2. Ensure third-party contracts address AI risks
Organizations should ensure their partners, vendors and suppliers meet the security and data protection standards required to mitigate AI risks, Nigro advised. Healthcare entities, she noted, should review existing contracts to ensure they address those needs and, if not, establish new agreements.
3. Establish a strong governance program
Governance should ensure employees, partners and vendors are educated and trained to follow and comply with the healthcare organization's policies, procedures and code of conduct, UcedaVelez said.
4. Institute a comprehensive risk management program
A well-crafted AI strategy and strong AI governance program do not eliminate risks without a strong risk management strategy, Sapp said.
5. Implement security measures
Healthcare entities should identify and establish the security measures necessary to mitigate risks as outlined in a risk management strategy. UcedaVelez recommended encryption, networking traffic monitoring and access control tools as well as a strong access management program.
6. Select appropriate types of AI tools and software
AI tools have varying levels of security and protection built in, with public LLMs and GenAI tools having the greatest likelihood of exposing data, Nigro said.

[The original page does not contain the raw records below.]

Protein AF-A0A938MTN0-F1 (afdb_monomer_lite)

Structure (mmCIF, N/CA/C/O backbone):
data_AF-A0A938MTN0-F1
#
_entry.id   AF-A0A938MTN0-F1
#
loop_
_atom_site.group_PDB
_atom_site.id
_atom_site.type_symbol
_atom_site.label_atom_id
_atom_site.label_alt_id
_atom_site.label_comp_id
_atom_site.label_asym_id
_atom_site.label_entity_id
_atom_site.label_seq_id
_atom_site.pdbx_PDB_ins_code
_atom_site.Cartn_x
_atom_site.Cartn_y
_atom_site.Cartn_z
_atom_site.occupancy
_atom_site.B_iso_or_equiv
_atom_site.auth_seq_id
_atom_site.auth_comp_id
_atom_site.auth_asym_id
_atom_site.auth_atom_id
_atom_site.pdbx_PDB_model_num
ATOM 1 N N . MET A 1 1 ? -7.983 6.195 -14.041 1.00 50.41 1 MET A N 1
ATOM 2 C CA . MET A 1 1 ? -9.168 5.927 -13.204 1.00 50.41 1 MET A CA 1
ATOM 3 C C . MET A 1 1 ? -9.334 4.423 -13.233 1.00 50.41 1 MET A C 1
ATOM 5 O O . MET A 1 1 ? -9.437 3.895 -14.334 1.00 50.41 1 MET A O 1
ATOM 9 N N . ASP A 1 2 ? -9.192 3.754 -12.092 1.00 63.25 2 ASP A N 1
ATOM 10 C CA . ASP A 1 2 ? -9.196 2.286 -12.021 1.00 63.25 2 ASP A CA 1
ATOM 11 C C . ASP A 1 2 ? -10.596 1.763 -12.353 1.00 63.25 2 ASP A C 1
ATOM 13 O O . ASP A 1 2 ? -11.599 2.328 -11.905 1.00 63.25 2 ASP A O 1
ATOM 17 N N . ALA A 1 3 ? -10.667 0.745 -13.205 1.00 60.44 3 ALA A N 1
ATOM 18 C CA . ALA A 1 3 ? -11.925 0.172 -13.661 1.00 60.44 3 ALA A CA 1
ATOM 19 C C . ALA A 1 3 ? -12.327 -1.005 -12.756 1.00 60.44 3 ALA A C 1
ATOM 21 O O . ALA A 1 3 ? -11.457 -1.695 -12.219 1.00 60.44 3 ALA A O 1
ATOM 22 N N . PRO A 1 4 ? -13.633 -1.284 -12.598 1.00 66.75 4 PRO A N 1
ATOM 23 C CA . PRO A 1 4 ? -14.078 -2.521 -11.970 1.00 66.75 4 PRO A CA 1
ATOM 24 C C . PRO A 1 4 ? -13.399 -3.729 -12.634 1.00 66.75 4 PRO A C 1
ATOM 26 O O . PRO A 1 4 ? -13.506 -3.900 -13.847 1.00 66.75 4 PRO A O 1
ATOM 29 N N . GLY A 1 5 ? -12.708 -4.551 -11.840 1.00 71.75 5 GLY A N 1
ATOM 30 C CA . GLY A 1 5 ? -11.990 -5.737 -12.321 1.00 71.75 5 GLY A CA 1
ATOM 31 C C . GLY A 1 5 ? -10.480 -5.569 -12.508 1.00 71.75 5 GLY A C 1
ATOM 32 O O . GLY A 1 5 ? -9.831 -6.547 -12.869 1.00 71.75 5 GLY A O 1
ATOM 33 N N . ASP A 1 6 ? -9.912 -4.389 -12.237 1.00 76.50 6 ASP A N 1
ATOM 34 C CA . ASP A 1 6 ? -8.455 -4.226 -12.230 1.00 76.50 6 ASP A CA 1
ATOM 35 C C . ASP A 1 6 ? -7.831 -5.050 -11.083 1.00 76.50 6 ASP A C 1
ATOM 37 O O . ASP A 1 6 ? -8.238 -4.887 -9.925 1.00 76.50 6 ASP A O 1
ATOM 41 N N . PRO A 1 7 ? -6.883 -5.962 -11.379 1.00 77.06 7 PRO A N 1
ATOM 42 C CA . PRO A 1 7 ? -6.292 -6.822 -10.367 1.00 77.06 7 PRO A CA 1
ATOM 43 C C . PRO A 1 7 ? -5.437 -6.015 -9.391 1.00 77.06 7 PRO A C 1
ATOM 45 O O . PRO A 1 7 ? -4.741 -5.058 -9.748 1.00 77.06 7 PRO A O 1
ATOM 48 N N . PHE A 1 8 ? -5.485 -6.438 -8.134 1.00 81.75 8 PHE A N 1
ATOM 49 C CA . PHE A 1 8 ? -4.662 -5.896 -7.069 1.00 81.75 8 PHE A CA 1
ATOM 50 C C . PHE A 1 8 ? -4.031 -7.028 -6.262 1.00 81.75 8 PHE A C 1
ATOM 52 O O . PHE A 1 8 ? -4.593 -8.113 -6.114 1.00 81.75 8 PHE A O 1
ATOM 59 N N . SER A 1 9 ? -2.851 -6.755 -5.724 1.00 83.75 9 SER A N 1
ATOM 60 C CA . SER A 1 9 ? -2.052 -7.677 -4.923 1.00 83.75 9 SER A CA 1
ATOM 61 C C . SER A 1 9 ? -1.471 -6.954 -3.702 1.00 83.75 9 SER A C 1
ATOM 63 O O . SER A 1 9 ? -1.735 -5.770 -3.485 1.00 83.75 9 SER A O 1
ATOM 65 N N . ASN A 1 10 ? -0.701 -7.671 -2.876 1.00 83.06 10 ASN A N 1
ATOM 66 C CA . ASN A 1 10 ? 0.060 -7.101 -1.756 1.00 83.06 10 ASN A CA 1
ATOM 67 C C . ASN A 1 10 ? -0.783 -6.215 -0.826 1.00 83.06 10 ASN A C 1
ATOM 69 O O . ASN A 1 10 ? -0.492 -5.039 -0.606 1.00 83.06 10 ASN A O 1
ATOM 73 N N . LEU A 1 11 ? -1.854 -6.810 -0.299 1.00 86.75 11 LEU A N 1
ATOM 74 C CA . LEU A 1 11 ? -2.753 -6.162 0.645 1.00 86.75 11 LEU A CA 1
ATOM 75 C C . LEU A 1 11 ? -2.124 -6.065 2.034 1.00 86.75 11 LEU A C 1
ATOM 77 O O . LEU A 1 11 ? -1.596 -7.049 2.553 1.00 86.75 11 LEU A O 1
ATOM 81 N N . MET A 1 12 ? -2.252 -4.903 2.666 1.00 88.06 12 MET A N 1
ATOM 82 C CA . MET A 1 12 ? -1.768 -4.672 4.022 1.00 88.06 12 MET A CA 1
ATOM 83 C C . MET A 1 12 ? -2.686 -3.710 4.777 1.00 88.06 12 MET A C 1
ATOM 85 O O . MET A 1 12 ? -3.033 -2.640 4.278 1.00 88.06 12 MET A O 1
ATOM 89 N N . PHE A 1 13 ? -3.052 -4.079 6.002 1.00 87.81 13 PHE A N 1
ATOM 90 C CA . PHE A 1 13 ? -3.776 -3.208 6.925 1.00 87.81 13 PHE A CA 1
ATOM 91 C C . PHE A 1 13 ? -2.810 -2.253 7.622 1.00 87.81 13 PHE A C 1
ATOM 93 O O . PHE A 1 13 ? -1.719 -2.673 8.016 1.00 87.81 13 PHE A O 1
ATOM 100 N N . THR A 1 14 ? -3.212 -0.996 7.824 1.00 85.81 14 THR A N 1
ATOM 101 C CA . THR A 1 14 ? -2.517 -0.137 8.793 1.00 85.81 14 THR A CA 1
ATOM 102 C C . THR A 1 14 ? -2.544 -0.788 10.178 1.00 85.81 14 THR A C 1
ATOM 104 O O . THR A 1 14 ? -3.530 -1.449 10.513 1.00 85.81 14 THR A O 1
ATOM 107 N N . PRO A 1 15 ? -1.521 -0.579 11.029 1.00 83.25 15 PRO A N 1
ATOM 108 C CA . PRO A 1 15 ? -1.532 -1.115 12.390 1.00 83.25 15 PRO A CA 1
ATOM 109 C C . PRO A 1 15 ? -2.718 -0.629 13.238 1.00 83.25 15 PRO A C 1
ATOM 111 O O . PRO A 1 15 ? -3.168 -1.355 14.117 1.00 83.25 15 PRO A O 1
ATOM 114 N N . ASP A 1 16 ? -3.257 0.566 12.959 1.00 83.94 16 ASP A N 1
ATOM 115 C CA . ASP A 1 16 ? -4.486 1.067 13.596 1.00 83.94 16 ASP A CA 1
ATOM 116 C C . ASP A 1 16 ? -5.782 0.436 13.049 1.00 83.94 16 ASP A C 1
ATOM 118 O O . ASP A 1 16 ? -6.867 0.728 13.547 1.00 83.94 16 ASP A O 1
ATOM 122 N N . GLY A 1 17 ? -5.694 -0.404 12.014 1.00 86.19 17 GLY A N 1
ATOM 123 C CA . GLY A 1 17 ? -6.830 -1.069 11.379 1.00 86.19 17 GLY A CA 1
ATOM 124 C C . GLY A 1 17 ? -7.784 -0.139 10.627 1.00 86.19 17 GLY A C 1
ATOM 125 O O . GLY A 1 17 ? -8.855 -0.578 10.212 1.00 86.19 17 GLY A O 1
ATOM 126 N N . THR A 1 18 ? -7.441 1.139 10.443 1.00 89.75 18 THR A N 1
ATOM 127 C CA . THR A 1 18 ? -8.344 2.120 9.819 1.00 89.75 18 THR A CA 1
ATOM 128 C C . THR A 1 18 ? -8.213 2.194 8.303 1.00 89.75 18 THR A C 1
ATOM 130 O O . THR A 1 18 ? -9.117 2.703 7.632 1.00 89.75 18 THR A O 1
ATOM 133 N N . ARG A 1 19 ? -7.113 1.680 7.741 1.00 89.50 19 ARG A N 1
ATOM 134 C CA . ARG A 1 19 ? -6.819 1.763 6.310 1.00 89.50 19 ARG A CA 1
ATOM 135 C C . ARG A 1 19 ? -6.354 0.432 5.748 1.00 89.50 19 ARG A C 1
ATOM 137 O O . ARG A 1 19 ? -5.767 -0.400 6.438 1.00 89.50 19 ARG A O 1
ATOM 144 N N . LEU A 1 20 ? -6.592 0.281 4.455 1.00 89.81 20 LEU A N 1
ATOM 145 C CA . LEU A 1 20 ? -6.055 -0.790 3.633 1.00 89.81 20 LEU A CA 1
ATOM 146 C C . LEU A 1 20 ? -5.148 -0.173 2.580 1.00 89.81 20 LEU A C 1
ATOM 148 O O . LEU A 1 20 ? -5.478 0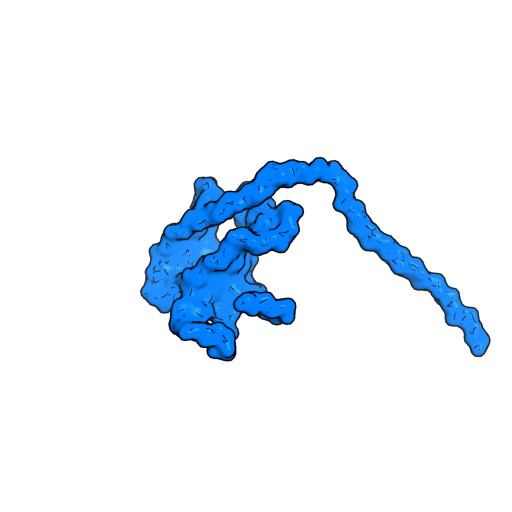.863 2.002 1.00 89.81 20 LEU A O 1
ATOM 152 N N . ILE A 1 21 ? -4.023 -0.822 2.327 1.00 88.25 21 ILE A N 1
ATOM 153 C CA . ILE A 1 21 ? -3.158 -0.535 1.192 1.00 88.25 21 ILE A CA 1
ATOM 154 C C . ILE A 1 21 ? -3.093 -1.778 0.329 1.00 88.25 21 ILE A C 1
ATOM 156 O O . ILE A 1 21 ? -3.146 -2.899 0.826 1.00 88.25 21 ILE A O 1
ATOM 160 N N . GLY A 1 22 ? -3.001 -1.560 -0.969 1.00 87.25 22 GLY A N 1
ATOM 161 C CA . GLY A 1 22 ? -2.984 -2.597 -1.978 1.00 87.25 22 GLY A CA 1
ATOM 162 C C . GLY A 1 22 ? -2.275 -2.070 -3.203 1.00 87.25 22 GLY A C 1
ATOM 163 O O . GLY A 1 22 ? -2.374 -0.888 -3.541 1.00 87.25 22 GLY A O 1
ATOM 164 N N . GLN A 1 23 ? -1.529 -2.951 -3.843 1.00 86.38 23 GLN A N 1
ATOM 165 C CA . GLN A 1 23 ? -0.823 -2.647 -5.066 1.00 86.38 23 GLN A CA 1
ATOM 166 C C . GLN A 1 23 ? -1.730 -2.946 -6.250 1.00 86.38 23 GLN A C 1
ATOM 168 O O . GLN A 1 23 ? -2.236 -4.057 -6.377 1.00 86.38 23 GLN A O 1
ATOM 173 N N . PHE A 1 24 ? -1.903 -1.972 -7.131 1.00 81.25 24 PHE A N 1
ATOM 174 C CA . PHE A 1 24 ? -2.470 -2.221 -8.447 1.00 81.25 24 PHE A CA 1
ATOM 175 C C . PHE A 1 24 ? -1.409 -2.863 -9.327 1.00 81.25 24 PHE A C 1
ATOM 177 O O . PHE A 1 24 ? -0.264 -2.395 -9.368 1.00 81.25 24 PHE A O 1
ATOM 184 N N . GLU A 1 25 ? -1.785 -3.929 -10.028 1.00 74.69 25 GLU A N 1
ATOM 185 C CA . GLU A 1 25 ? -0.895 -4.502 -11.027 1.00 74.69 25 GLU A CA 1
ATOM 186 C C . GLU A 1 25 ? -0.676 -3.520 -12.176 1.00 74.69 25 GLU A C 1
ATOM 188 O O . GLU A 1 25 ? -1.547 -2.723 -12.538 1.00 74.69 25 GLU A O 1
ATOM 193 N N . PHE A 1 26 ? 0.521 -3.592 -12.749 1.00 73.81 26 PHE A N 1
ATOM 194 C CA . PHE A 1 26 ? 0.853 -2.842 -13.941 1.00 73.81 26 PHE A CA 1
ATOM 195 C C . PHE A 1 26 ? -0.052 -3.262 -15.098 1.00 73.81 26 PHE A C 1
ATOM 197 O O . PHE A 1 26 ? 0.031 -4.398 -15.567 1.00 73.81 26 PHE A O 1
ATOM 204 N N . ASP A 1 27 ? -0.852 -2.335 -15.617 1.00 71.88 27 ASP A N 1
ATOM 205 C CA . ASP A 1 27 ? -1.455 -2.505 -16.934 1.00 71.88 27 ASP A CA 1
ATOM 206 C C . ASP A 1 27 ? -0.670 -1.660 -17.952 1.00 71.88 27 ASP A C 1
ATOM 208 O O . ASP A 1 27 ? -0.867 -0.439 -18.016 1.00 71.88 27 ASP A O 1
ATOM 212 N N . PRO A 1 28 ? 0.191 -2.273 -18.790 1.00 68.12 28 PRO A N 1
ATOM 213 C CA . PRO A 1 28 ? 0.953 -1.545 -19.804 1.00 68.12 28 PRO A CA 1
ATOM 214 C C . PRO A 1 28 ? 0.059 -0.811 -20.809 1.00 68.12 28 PRO A C 1
ATOM 216 O O . PRO A 1 28 ? 0.519 0.111 -21.475 1.00 68.12 28 PRO A O 1
ATOM 219 N N . ARG A 1 29 ? -1.221 -1.189 -20.929 1.00 70.75 29 ARG A N 1
ATOM 220 C CA . ARG A 1 29 ? -2.190 -0.530 -21.817 1.00 70.75 29 ARG A CA 1
ATOM 221 C C . ARG A 1 29 ? -2.752 0.758 -21.216 1.00 70.75 29 ARG A C 1
ATOM 223 O O . ARG A 1 29 ? -3.312 1.569 -21.949 1.00 70.75 29 ARG A O 1
ATOM 230 N N . LYS A 1 30 ? -2.634 0.936 -19.897 1.00 70.50 30 LYS A N 1
ATOM 231 C CA . LYS A 1 30 ? -3.108 2.116 -19.152 1.00 70.50 30 LYS A CA 1
ATOM 232 C C . LYS A 1 30 ? -1.970 3.023 -18.684 1.00 70.50 30 LYS A C 1
ATOM 234 O O . LYS A 1 30 ? -2.249 4.133 -18.229 1.00 70.50 30 LYS A O 1
ATOM 239 N N . ALA A 1 31 ? -0.727 2.563 -18.802 1.00 69.56 31 ALA A N 1
ATOM 240 C CA . ALA A 1 31 ? 0.466 3.309 -18.437 1.00 69.56 31 ALA A CA 1
ATOM 241 C C . ALA A 1 31 ? 0.610 4.584 -19.280 1.00 69.56 31 ALA A C 1
ATOM 243 O O . ALA A 1 31 ? 0.550 4.545 -20.510 1.00 69.56 31 ALA A O 1
ATOM 244 N N . ARG A 1 32 ? 0.813 5.723 -18.616 1.00 68.75 32 ARG A N 1
ATOM 245 C CA . ARG A 1 32 ? 1.115 7.021 -19.239 1.00 68.75 32 ARG A CA 1
ATOM 246 C C . ARG A 1 32 ? 2.614 7.321 -19.251 1.00 68.75 32 ARG A C 1
ATOM 248 O O . ARG A 1 32 ? 3.033 8.218 -19.976 1.00 68.75 32 ARG A O 1
ATOM 255 N N . GLY A 1 33 ? 3.398 6.538 -18.513 1.00 68.12 33 GLY A N 1
ATOM 256 C CA . GLY A 1 33 ? 4.852 6.609 -18.438 1.00 68.12 33 GLY A CA 1
ATOM 257 C C . GLY A 1 33 ? 5.433 5.479 -17.572 1.00 68.12 33 GLY A C 1
ATOM 258 O O . GLY A 1 33 ? 4.674 4.714 -16.970 1.00 68.12 33 GLY A O 1
ATOM 259 N N . PRO A 1 34 ? 6.768 5.328 -17.518 1.00 64.12 34 PRO A N 1
ATOM 260 C CA . PRO A 1 34 ? 7.442 4.328 -16.681 1.00 64.12 34 PRO A CA 1
ATOM 261 C C . PRO A 1 34 ? 7.129 4.458 -15.177 1.00 64.12 34 PRO A C 1
ATOM 263 O O . PRO A 1 34 ? 7.225 3.481 -14.439 1.00 64.12 34 PRO A O 1
ATOM 266 N N . GLU A 1 35 ? 6.706 5.632 -14.717 1.00 65.38 35 GLU A N 1
ATOM 267 C CA . GLU A 1 35 ? 6.247 5.900 -13.351 1.00 65.38 35 GLU A CA 1
ATOM 268 C C . GLU A 1 35 ? 4.931 5.190 -12.984 1.00 65.38 35 GLU A C 1
ATOM 270 O O . GLU A 1 35 ? 4.671 4.945 -11.804 1.00 65.38 35 GLU A O 1
ATOM 275 N N . ASP A 1 36 ? 4.131 4.794 -13.979 1.00 67.62 36 ASP A N 1
ATOM 276 C CA . ASP A 1 36 ? 2.873 4.066 -13.779 1.00 67.62 36 ASP A CA 1
ATOM 277 C C . ASP A 1 36 ? 3.082 2.551 -13.630 1.00 67.62 36 ASP A C 1
ATOM 279 O O . ASP A 1 36 ? 2.106 1.813 -13.487 1.00 67.62 36 ASP A O 1
ATOM 283 N N . ALA A 1 37 ? 4.341 2.086 -13.638 1.00 68.62 37 ALA A N 1
ATOM 284 C CA . ALA A 1 37 ? 4.699 0.675 -13.512 1.00 68.62 37 ALA A CA 1
ATOM 285 C C . ALA A 1 37 ? 4.039 0.012 -12.298 1.00 68.62 37 ALA A C 1
ATOM 287 O O . ALA A 1 37 ? 3.521 -1.089 -12.401 1.00 68.62 37 ALA A O 1
ATOM 288 N N . PHE A 1 38 ? 4.000 0.689 -11.152 1.00 75.00 38 PHE A N 1
ATOM 289 C CA . PHE A 1 38 ? 3.324 0.177 -9.966 1.00 75.00 38 PHE A CA 1
ATOM 290 C C . PHE A 1 38 ? 2.712 1.328 -9.189 1.00 75.00 38 PHE A C 1
ATOM 292 O O . PHE A 1 38 ? 3.374 2.332 -8.926 1.00 75.00 38 PHE A O 1
ATOM 299 N N . SER A 1 39 ? 1.446 1.186 -8.807 1.00 81.00 39 SER A N 1
ATOM 300 C CA . SER A 1 39 ? 0.779 2.175 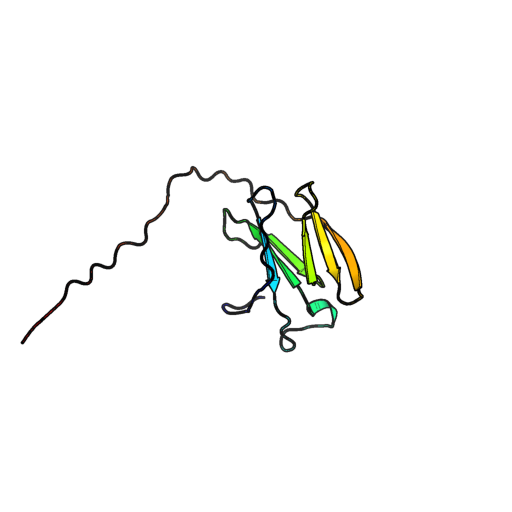-7.967 1.00 81.00 39 SER A CA 1
ATOM 301 C C . SER A 1 39 ? 0.129 1.510 -6.769 1.00 81.00 39 SER A C 1
ATOM 303 O O . SER A 1 39 ? -0.346 0.380 -6.858 1.00 81.00 39 SER A O 1
ATOM 305 N N . LEU A 1 40 ? 0.117 2.217 -5.645 1.00 85.56 40 LEU A N 1
ATOM 306 C CA . LEU A 1 40 ? -0.546 1.771 -4.429 1.00 85.56 40 LEU A CA 1
ATOM 307 C C . LEU A 1 40 ? -1.827 2.573 -4.249 1.00 85.56 40 LEU A C 1
ATOM 309 O O . LEU A 1 40 ? -1.820 3.802 -4.349 1.00 85.56 40 LEU A O 1
ATOM 313 N N . GLY A 1 41 ? -2.923 1.885 -3.970 1.00 87.31 41 GLY A N 1
ATOM 314 C CA . GLY A 1 41 ? -4.127 2.514 -3.451 1.00 87.31 41 GLY A CA 1
ATOM 315 C C . GLY A 1 41 ? -4.099 2.529 -1.931 1.00 87.31 41 GLY A C 1
ATOM 316 O O . GLY A 1 41 ? -3.572 1.616 -1.297 1.00 87.31 41 GLY A O 1
ATOM 317 N N . VAL A 1 42 ? -4.671 3.578 -1.352 1.00 89.31 42 VAL A N 1
ATOM 318 C CA . VAL A 1 42 ? -4.923 3.693 0.083 1.00 89.31 42 VAL A CA 1
ATOM 319 C C . VAL A 1 42 ? -6.415 3.895 0.259 1.00 89.31 42 VAL A C 1
ATOM 321 O O . VAL A 1 42 ? -6.981 4.831 -0.307 1.00 89.31 42 VAL A O 1
ATOM 324 N N . TRP A 1 43 ? -7.048 3.048 1.059 1.00 90.62 43 TRP A N 1
ATOM 325 C CA . TRP A 1 43 ? -8.486 3.079 1.300 1.00 90.62 43 TRP A CA 1
ATOM 326 C C . TRP A 1 43 ? -8.794 3.239 2.776 1.00 90.62 43 TRP A C 1
ATOM 328 O O . TRP A 1 43 ? -8.134 2.649 3.625 1.00 90.62 43 TRP A O 1
ATOM 338 N N . ASP A 1 44 ? -9.836 4.006 3.065 1.00 91.88 44 ASP A N 1
ATOM 339 C CA . ASP A 1 44 ? -10.458 4.081 4.378 1.00 91.88 44 ASP A CA 1
ATOM 340 C C . ASP A 1 44 ? -11.379 2.870 4.547 1.00 91.88 44 ASP A C 1
ATOM 342 O O . ASP A 1 44 ? -12.346 2.706 3.799 1.00 91.88 44 ASP A O 1
ATOM 346 N N . LEU A 1 45 ? -11.083 2.008 5.519 1.00 89.50 45 LEU A N 1
ATOM 347 C CA . LEU A 1 45 ? -11.837 0.767 5.720 1.00 89.50 45 LEU A CA 1
ATOM 348 C C . LEU A 1 45 ? -13.242 1.001 6.268 1.00 89.50 45 LEU A C 1
ATOM 350 O O . LEU A 1 45 ? -14.134 0.187 6.048 1.00 89.50 45 LEU A O 1
ATOM 354 N N . ARG A 1 46 ? -13.458 2.121 6.960 1.00 88.69 46 ARG A N 1
ATOM 355 C CA . ARG A 1 46 ? -14.756 2.462 7.545 1.00 88.69 46 ARG A CA 1
ATOM 356 C C . ARG A 1 46 ? -15.759 2.887 6.474 1.00 88.69 46 ARG A C 1
ATOM 358 O O . ARG A 1 46 ? -16.938 2.569 6.570 1.00 88.69 46 ARG A O 1
ATOM 365 N N . THR A 1 47 ? -15.305 3.643 5.480 1.00 89.06 47 THR A N 1
ATOM 366 C CA . THR A 1 47 ? -16.148 4.217 4.420 1.00 89.06 47 THR A CA 1
ATOM 367 C C . THR A 1 47 ? -16.040 3.479 3.091 1.00 89.06 47 THR A C 1
ATOM 369 O O . THR A 1 47 ? -16.850 3.730 2.201 1.00 89.06 47 THR A O 1
ATOM 372 N N . GLY A 1 48 ? -15.028 2.623 2.926 1.00 87.31 48 GLY A N 1
ATOM 373 C CA . GLY A 1 48 ? -14.695 1.964 1.663 1.00 87.31 48 GLY A CA 1
ATOM 374 C C . GLY A 1 48 ? -14.159 2.916 0.589 1.00 87.31 48 GLY A C 1
ATOM 375 O O . GLY A 1 48 ? -14.030 2.530 -0.571 1.00 87.31 48 GLY A O 1
ATOM 376 N N . ARG A 1 49 ? -13.878 4.180 0.931 1.00 89.00 49 ARG A N 1
ATOM 377 C CA . ARG A 1 49 ? -13.447 5.193 -0.038 1.00 89.00 49 ARG A CA 1
ATOM 378 C C . ARG A 1 49 ? -11.940 5.150 -0.247 1.00 89.00 49 ARG A C 1
ATOM 380 O O . ARG A 1 49 ? -11.176 4.995 0.702 1.00 89.00 49 ARG A O 1
ATOM 387 N N . SER A 1 50 ? -11.515 5.366 -1.491 1.00 89.25 50 SER A N 1
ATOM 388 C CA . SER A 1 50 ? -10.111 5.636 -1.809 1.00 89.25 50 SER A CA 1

Therefore, healthcare organizations must provide clear guidelines for selecting and implementing software and AI tools to ensure they align with organizational security and data privacy requirements.
7. Incorporate secure-by-design principles
Another way to help protect sensitive data is to build security and privacy into the AI models and tools. "AI has to have privacy by design as a core tenant," Sapp said.
8. Install a zero-trust security architecture
"Implementing multifactor authentication, granular access controls and encryption ensure that AI-powered devices and robotic systems remain compliant with HIPAA while protecting PHI," Patel said.
9. Use edge AI and on-device processing
Instead of relying solely on centralized cloud processing, Patel suggested running AI models and algorithms directly on such devices as surgical robots or wearable devices at the edge of a network to minimize data exposure risks.
10. Consider federated learning for AI training
"Instead of centralizing PHI for AI training," Patel explained, "federated learning enables AI models to be trained across multiple local devices without sharing raw patient data. This approach is gaining traction in digital health."
11. Perform regulatory sandboxing
"AI systems used in robotic-assisted surgery and digital health wearables should undergo continuous auditing, bias detection and explainability testing to ensure compliance without compromising AI performance," Patel advised.
12. Seek legal support
The legal and compliance teams should work in tandem with technology and business teams, Sapp recommended, so they understand the risks posed by AI tools as well as how to mitigate those risks and ensure compliance with HIPAA, other regulations, industry standards and enterprise standards.
Mary K. Pratt is an award-winning freelance journalist with a focus on covering enterprise IT and cybersecurity management.